Modularity and Attention as Key Ingredients for Generalization
Anirudh Goyal, Alex Lamb
Description
Deep neural networks have achieved excellent results on perceptual tasks, yet still struggle to
match the adaptivity and generalization performance of humans. As an example of this:
humans can easily recognize familiar objects when placed in a new background, yet neural
networks often struggle with this. As another example, neural networks can be fooled by small
background perturbations or local perturbations which humans are robust to. A central cause of
this problem is that neural networks generally represent their world with a single large hidden
state (or recurrent state) which entangles many different aspects of the world and thus may fail
to generalize when some of these aspects are changed.
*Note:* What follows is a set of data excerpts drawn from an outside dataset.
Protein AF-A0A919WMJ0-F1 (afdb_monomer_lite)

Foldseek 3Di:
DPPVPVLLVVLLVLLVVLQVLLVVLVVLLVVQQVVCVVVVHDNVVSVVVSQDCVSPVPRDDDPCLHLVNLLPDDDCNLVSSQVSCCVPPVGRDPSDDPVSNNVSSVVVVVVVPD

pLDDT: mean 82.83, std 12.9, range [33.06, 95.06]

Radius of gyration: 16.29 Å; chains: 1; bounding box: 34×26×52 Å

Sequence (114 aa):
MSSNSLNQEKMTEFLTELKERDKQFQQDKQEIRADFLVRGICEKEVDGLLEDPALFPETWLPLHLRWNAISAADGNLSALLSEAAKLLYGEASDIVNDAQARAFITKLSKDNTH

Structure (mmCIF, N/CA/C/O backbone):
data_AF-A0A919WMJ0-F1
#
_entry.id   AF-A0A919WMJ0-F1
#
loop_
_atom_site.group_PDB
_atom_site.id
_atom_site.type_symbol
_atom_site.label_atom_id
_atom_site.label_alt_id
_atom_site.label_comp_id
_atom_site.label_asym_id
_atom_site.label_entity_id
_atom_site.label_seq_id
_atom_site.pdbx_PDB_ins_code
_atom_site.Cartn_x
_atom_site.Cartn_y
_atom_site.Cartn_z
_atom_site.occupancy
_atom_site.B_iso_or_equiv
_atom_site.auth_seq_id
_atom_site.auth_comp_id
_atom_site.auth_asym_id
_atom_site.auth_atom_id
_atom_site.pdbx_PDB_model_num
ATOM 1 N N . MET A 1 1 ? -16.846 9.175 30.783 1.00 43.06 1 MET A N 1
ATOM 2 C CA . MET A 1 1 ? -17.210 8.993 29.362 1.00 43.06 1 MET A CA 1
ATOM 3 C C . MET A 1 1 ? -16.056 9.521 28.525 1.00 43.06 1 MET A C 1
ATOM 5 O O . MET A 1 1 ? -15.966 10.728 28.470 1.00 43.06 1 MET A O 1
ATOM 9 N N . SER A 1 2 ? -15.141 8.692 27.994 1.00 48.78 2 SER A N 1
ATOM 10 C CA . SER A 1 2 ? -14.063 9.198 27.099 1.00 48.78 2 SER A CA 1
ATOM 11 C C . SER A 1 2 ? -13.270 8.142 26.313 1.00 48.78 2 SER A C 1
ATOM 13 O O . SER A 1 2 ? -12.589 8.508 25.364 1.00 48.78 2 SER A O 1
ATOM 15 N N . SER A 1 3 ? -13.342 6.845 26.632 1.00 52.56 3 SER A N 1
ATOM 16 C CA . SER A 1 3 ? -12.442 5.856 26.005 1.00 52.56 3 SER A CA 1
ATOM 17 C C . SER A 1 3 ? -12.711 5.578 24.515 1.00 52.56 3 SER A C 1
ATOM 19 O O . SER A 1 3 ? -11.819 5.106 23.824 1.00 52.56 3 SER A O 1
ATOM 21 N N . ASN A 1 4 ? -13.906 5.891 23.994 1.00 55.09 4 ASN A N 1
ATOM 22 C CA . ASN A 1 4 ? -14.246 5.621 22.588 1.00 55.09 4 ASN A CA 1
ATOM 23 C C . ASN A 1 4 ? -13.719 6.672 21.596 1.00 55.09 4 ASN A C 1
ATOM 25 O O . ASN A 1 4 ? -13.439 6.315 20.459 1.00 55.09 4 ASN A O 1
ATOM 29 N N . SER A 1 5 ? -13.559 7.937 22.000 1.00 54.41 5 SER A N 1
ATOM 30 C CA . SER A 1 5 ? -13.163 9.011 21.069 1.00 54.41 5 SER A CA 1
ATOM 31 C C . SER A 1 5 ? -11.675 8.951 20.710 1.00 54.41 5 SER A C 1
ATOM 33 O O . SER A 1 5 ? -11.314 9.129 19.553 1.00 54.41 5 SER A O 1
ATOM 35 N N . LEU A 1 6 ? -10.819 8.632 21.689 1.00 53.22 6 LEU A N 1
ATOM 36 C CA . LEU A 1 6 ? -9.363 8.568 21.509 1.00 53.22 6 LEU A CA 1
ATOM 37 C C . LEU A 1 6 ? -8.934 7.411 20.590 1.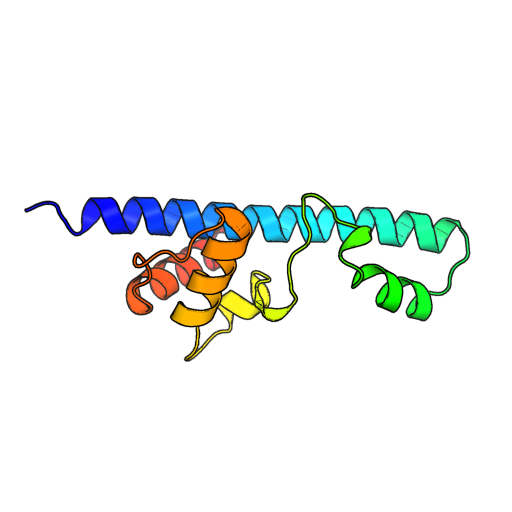00 53.22 6 LEU A C 1
ATOM 39 O O . LEU A 1 6 ? -7.973 7.533 19.838 1.00 53.22 6 LEU A O 1
ATOM 43 N N . ASN A 1 7 ? -9.662 6.292 20.626 1.00 67.06 7 ASN A N 1
ATOM 44 C CA . ASN A 1 7 ? -9.391 5.146 19.756 1.00 67.06 7 ASN A CA 1
ATOM 45 C C . ASN A 1 7 ? -9.881 5.387 18.317 1.00 67.06 7 ASN A C 1
ATOM 47 O O . ASN A 1 7 ? -9.285 4.872 17.377 1.00 67.06 7 ASN A O 1
ATOM 51 N N . GLN A 1 8 ? -10.933 6.194 18.131 1.00 67.94 8 GLN A N 1
ATOM 52 C CA . GLN A 1 8 ? -11.443 6.555 16.804 1.00 67.94 8 GLN A CA 1
ATOM 53 C C . GLN A 1 8 ? -10.526 7.529 16.060 1.00 67.94 8 GLN A C 1
ATOM 55 O O . GLN A 1 8 ? -10.312 7.359 14.861 1.00 67.94 8 GLN A O 1
ATOM 60 N N . GLU A 1 9 ? -9.983 8.530 16.753 1.00 74.50 9 GLU A N 1
ATOM 61 C CA . GLU A 1 9 ? -9.051 9.502 16.168 1.00 74.50 9 GLU A CA 1
ATOM 62 C C . GLU A 1 9 ? -7.767 8.808 15.699 1.00 74.50 9 GLU A C 1
ATOM 64 O O . GLU A 1 9 ? -7.454 8.851 14.511 1.00 74.50 9 GLU A O 1
ATOM 69 N N . LYS A 1 10 ? -7.144 8.006 16.573 1.00 79.69 10 LYS A N 1
ATOM 70 C CA . LYS A 1 10 ? -5.964 7.192 16.235 1.00 79.69 10 LYS A CA 1
ATOM 71 C C . LYS A 1 10 ? -6.203 6.227 15.073 1.00 79.69 10 LYS A C 1
ATOM 73 O O . LYS A 1 10 ? -5.341 6.062 14.219 1.00 79.69 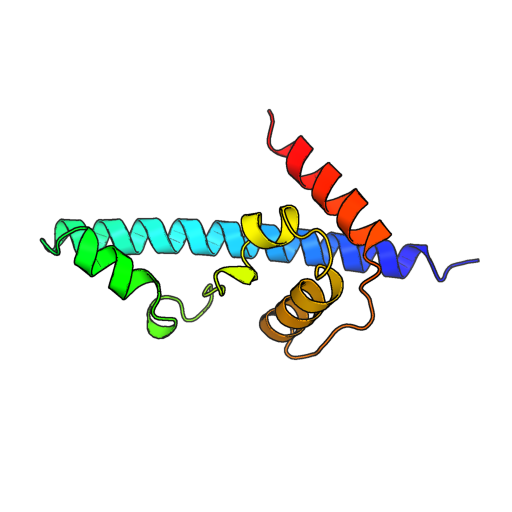10 LYS A O 1
ATOM 78 N N . MET A 1 11 ? -7.374 5.587 15.023 1.00 81.19 11 MET A N 1
ATOM 79 C CA . MET A 1 11 ? -7.749 4.711 13.906 1.00 81.19 11 MET A CA 1
ATOM 80 C C . MET A 1 11 ? -7.868 5.487 12.590 1.00 81.19 11 MET A C 1
ATOM 82 O O . MET A 1 11 ? -7.454 5.005 11.538 1.00 81.19 11 MET A O 1
ATOM 86 N N . THR A 1 12 ? -8.446 6.687 12.641 1.00 83.44 12 THR A N 1
ATOM 87 C CA . THR A 1 12 ? -8.627 7.533 11.455 1.00 83.44 12 THR A CA 1
ATOM 88 C C . THR A 1 12 ? -7.286 8.021 10.924 1.00 83.44 12 THR A C 1
ATOM 90 O O . THR A 1 12 ? -7.048 7.939 9.719 1.00 83.44 12 THR A O 1
ATOM 93 N N . GLU A 1 13 ? -6.412 8.494 11.812 1.00 86.25 13 GLU A N 1
ATOM 94 C CA . GLU A 1 13 ? -5.044 8.901 11.482 1.00 86.25 13 GLU A CA 1
ATOM 95 C C . GLU A 1 13 ? -4.280 7.742 10.843 1.00 86.25 13 GLU A C 1
ATOM 97 O O . GLU A 1 13 ? -3.811 7.872 9.715 1.00 86.25 13 GLU A O 1
ATOM 102 N N . PHE A 1 14 ? -4.283 6.571 11.485 1.00 86.88 14 PHE A N 1
ATOM 103 C CA . PHE A 1 14 ? -3.621 5.375 10.973 1.00 86.88 14 PHE A CA 1
ATOM 104 C C . PHE A 1 14 ? -4.097 4.974 9.570 1.00 86.88 14 PHE A C 1
ATOM 106 O O . PHE A 1 14 ? -3.286 4.757 8.671 1.00 86.88 14 PHE A O 1
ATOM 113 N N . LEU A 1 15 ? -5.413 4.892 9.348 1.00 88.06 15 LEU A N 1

A key ingredient for addressing this challenge is creating deep networks in which information is
processed in a dynamic and selective way - allowing the model to be robust to changes in the
data distribution. Our tutorial will focus on the critical ideas which have been developed in this
space and discuss how they improve generalization. We explore advances in attention and
modularity which allow models to keep information well-separated. We overview ways of
introducing sparsity and its connection to causality. This tutorial is also concrete - and we will
discuss real-world tasks which suffer from these problems and how they can be addressed with
current techniques.
Schedule
Session A (1h35m)
Inductive biases for higher level cognition (15 slides, 20m)
Role of causality (9 slides, 15m)
Independent Mechanisms and Modularity (17 slides, 25m)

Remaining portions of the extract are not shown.